10 Conclusion & Areas for further study
The insights presented above reveal traffic patterns that could be helpful for urban transport management. In particular, it shows areas of high passenger traffic, that could be alleviated by increasing bus frequency. However, more information is needed to optimize this:
As the study considers only origin bus stop to compute passenger volume, it does not accurately capture the flow of the passenger journey and where the passengers alight. This data could help with understanding denser or more popular areas amongst bus users.
The study does not provide data on bus number or bus route.
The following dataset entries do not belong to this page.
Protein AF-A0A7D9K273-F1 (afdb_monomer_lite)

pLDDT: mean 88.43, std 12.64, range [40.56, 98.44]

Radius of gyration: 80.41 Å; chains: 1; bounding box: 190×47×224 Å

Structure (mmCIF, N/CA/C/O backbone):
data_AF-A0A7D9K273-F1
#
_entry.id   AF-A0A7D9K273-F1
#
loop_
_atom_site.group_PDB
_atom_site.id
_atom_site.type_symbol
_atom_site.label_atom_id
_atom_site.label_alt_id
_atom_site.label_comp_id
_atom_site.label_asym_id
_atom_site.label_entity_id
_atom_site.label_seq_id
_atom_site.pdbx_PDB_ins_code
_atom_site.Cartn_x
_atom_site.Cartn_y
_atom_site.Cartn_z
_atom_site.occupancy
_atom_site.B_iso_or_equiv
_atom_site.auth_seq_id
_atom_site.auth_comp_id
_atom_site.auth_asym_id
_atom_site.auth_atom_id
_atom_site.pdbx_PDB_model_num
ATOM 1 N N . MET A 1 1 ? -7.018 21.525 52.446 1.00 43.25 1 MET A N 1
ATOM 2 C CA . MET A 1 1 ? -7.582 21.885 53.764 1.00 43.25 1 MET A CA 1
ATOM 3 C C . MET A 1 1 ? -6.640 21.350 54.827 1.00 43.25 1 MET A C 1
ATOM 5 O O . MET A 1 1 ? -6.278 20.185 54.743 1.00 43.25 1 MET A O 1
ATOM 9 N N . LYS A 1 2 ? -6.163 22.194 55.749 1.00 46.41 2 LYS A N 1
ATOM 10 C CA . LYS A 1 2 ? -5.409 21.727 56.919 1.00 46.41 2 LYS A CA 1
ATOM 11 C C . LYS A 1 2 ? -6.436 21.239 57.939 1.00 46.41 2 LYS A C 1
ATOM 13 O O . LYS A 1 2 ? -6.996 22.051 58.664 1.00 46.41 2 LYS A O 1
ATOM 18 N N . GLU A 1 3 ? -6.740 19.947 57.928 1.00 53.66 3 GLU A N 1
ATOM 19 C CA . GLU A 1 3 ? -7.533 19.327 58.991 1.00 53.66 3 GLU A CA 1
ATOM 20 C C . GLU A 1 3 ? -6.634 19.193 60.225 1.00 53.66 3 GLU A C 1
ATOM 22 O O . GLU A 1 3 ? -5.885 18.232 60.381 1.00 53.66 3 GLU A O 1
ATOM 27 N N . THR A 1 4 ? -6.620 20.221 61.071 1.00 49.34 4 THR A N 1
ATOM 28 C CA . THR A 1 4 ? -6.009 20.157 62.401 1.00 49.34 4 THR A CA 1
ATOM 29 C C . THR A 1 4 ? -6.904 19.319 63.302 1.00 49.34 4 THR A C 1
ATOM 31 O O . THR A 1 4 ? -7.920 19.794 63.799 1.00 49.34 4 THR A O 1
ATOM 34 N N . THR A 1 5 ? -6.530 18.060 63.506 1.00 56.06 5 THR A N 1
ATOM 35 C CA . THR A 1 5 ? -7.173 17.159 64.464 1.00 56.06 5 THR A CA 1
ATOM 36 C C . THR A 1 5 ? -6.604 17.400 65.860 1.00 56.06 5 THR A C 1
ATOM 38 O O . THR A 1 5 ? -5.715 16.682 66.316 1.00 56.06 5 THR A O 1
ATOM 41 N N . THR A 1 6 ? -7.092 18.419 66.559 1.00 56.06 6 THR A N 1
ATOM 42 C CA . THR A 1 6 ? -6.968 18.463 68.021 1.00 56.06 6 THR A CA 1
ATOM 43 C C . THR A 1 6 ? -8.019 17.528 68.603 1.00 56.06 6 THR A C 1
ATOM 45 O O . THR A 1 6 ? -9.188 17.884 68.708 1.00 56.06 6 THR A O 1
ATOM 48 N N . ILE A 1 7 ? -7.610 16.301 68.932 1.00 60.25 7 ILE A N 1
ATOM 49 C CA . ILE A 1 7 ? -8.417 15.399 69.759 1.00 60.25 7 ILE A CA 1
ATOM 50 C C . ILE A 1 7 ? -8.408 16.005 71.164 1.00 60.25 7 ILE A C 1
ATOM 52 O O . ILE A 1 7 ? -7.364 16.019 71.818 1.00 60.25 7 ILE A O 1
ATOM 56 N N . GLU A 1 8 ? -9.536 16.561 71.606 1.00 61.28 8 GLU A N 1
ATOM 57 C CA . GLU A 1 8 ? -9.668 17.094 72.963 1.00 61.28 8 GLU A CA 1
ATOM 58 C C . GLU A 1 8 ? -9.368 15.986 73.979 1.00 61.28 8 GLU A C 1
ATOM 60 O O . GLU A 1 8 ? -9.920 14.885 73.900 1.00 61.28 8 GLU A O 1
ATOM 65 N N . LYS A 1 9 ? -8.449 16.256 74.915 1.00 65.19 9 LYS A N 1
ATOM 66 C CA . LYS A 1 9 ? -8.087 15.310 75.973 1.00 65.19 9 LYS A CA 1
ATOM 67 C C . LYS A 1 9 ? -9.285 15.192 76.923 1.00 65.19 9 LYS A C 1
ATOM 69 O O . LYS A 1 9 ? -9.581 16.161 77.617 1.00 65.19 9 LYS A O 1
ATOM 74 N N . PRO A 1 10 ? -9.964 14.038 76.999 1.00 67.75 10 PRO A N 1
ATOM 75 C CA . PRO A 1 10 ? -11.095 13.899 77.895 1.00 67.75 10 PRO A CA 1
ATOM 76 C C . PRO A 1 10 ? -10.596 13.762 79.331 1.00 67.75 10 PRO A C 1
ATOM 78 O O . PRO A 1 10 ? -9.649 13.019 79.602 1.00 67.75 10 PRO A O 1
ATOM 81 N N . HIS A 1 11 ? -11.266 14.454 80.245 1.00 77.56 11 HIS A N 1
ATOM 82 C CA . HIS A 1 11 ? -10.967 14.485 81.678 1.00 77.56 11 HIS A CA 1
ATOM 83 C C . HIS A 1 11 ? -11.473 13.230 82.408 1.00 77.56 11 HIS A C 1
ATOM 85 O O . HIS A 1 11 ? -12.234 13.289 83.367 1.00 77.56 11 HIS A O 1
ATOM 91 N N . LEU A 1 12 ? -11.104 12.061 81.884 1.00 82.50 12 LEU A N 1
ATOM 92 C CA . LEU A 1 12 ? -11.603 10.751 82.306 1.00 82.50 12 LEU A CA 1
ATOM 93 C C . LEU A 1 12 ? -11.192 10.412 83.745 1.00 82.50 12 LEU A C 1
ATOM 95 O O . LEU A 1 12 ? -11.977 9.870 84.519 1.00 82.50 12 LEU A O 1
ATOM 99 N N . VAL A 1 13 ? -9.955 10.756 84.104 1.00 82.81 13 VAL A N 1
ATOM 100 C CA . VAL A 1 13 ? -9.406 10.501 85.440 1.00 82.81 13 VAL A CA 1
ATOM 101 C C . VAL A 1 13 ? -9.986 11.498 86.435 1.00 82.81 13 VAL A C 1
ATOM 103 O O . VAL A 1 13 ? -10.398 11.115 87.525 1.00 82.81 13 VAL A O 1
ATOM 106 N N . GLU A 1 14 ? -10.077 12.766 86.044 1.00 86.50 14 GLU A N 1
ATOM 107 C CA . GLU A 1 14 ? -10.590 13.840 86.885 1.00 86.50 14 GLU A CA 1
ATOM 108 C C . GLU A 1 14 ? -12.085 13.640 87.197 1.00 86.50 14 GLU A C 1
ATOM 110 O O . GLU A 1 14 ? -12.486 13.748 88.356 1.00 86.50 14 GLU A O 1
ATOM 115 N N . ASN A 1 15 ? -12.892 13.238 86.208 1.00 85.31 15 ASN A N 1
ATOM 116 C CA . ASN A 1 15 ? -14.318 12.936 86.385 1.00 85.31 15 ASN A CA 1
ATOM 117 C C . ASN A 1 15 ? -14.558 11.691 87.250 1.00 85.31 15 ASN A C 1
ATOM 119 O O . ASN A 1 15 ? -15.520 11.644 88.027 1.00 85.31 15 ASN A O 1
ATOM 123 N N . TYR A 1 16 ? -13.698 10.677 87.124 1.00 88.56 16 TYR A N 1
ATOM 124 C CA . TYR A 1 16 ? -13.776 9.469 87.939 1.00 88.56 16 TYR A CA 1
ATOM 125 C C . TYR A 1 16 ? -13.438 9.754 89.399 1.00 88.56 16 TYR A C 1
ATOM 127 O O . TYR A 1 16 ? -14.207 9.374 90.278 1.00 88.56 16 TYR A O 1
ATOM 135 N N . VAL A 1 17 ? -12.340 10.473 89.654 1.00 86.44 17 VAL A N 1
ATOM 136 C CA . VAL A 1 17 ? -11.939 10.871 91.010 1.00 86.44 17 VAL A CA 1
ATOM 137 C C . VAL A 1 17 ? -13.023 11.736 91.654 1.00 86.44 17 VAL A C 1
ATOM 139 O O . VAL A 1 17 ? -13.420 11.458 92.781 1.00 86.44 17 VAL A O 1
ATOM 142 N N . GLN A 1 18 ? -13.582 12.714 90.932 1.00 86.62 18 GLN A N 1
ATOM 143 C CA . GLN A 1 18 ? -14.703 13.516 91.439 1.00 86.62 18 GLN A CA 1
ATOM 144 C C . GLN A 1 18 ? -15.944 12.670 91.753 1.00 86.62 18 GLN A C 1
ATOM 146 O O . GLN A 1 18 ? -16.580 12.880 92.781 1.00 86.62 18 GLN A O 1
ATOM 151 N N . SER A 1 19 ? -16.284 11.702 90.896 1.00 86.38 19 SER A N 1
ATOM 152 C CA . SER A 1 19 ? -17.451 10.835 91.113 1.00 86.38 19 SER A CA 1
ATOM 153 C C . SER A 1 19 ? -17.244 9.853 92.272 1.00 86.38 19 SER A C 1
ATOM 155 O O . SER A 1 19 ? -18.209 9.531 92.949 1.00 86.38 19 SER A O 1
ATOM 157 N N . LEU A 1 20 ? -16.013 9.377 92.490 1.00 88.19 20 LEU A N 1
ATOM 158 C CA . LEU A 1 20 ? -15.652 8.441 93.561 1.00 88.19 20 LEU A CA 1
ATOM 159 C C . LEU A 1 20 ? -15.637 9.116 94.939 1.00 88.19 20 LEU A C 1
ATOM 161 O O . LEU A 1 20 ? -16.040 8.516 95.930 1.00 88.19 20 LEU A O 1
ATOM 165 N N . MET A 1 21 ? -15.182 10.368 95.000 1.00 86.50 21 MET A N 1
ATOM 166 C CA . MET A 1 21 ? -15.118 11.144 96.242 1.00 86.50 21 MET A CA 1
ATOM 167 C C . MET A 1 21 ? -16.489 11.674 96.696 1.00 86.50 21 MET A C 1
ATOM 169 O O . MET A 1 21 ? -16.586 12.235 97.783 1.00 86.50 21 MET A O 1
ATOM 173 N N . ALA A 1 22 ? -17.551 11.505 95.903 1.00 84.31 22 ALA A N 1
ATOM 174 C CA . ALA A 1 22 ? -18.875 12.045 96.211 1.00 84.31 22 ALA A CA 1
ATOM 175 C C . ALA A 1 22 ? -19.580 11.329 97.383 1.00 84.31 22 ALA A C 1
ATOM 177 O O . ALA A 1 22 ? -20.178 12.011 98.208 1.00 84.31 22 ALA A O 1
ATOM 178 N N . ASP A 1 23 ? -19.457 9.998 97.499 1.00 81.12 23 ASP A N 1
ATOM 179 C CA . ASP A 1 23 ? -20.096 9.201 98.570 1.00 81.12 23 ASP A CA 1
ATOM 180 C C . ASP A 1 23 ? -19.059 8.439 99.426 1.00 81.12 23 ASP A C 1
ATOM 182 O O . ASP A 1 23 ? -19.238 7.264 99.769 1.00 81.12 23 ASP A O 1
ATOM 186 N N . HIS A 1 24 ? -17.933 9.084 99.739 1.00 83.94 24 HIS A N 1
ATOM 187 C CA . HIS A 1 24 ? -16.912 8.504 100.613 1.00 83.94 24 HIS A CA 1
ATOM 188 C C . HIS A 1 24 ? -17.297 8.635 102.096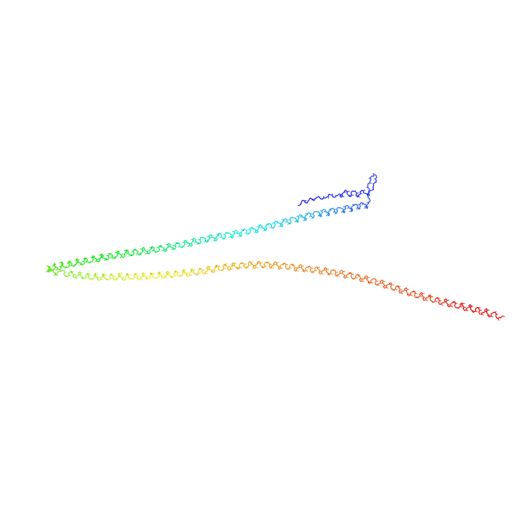 1.00 83.94 24 HIS A C 1
ATOM 190 O O . HIS A 1 24 ? -17.929 9.608 102.505 1.00 83.94 24 HIS A O 1
ATOM 196 N N . VAL A 1 25 ? -16.906 7.650 102.908 1.00 77.81 25 VAL A N 1
ATOM 197 C CA . VAL A 1 25 ? -17.055 7.678 104.369 1.00 77.81 25 VAL A CA 1
ATOM 198 C C . VAL A 1 25 ? -15.663 7.738 104.984 1.00 77.81 25 VAL A C 1
ATOM 200 O O . VAL A 1 25 ? -14.888 6.786 104.858 1.00 77.81 25 VAL A O 1
ATOM 203 N N . GLU A 1 26 ? -15.346 8.858 105.623 1.00 79.19 26 GLU A N 1
ATOM 204 C CA . GLU A 1 26 ? -14.038 9.144 106.213 1.00 79.19 26 GLU A CA 1
ATOM 205 C C . GLU A 1 26 ? -14.096 8.979 107.741 1.00 79.19 26 GLU A C 1
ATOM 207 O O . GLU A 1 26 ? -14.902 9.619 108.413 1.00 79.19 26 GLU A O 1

Having this information could help in investigating the more popular bus routes as well as cross reference this with bus frequency per hour. It would then help with diagnosing if the high passenger traffic is due to increased bus frequency (low passenger density per bus) or if bus frequency needs to be increased (if there is high passenger density per bus)
Collect more data over a period of time to conduct Emerging Hot Spot Analysis (EHSA), to understand the time-based trends of these clusters and evaluate how these hot (or cold) spots are changing over time.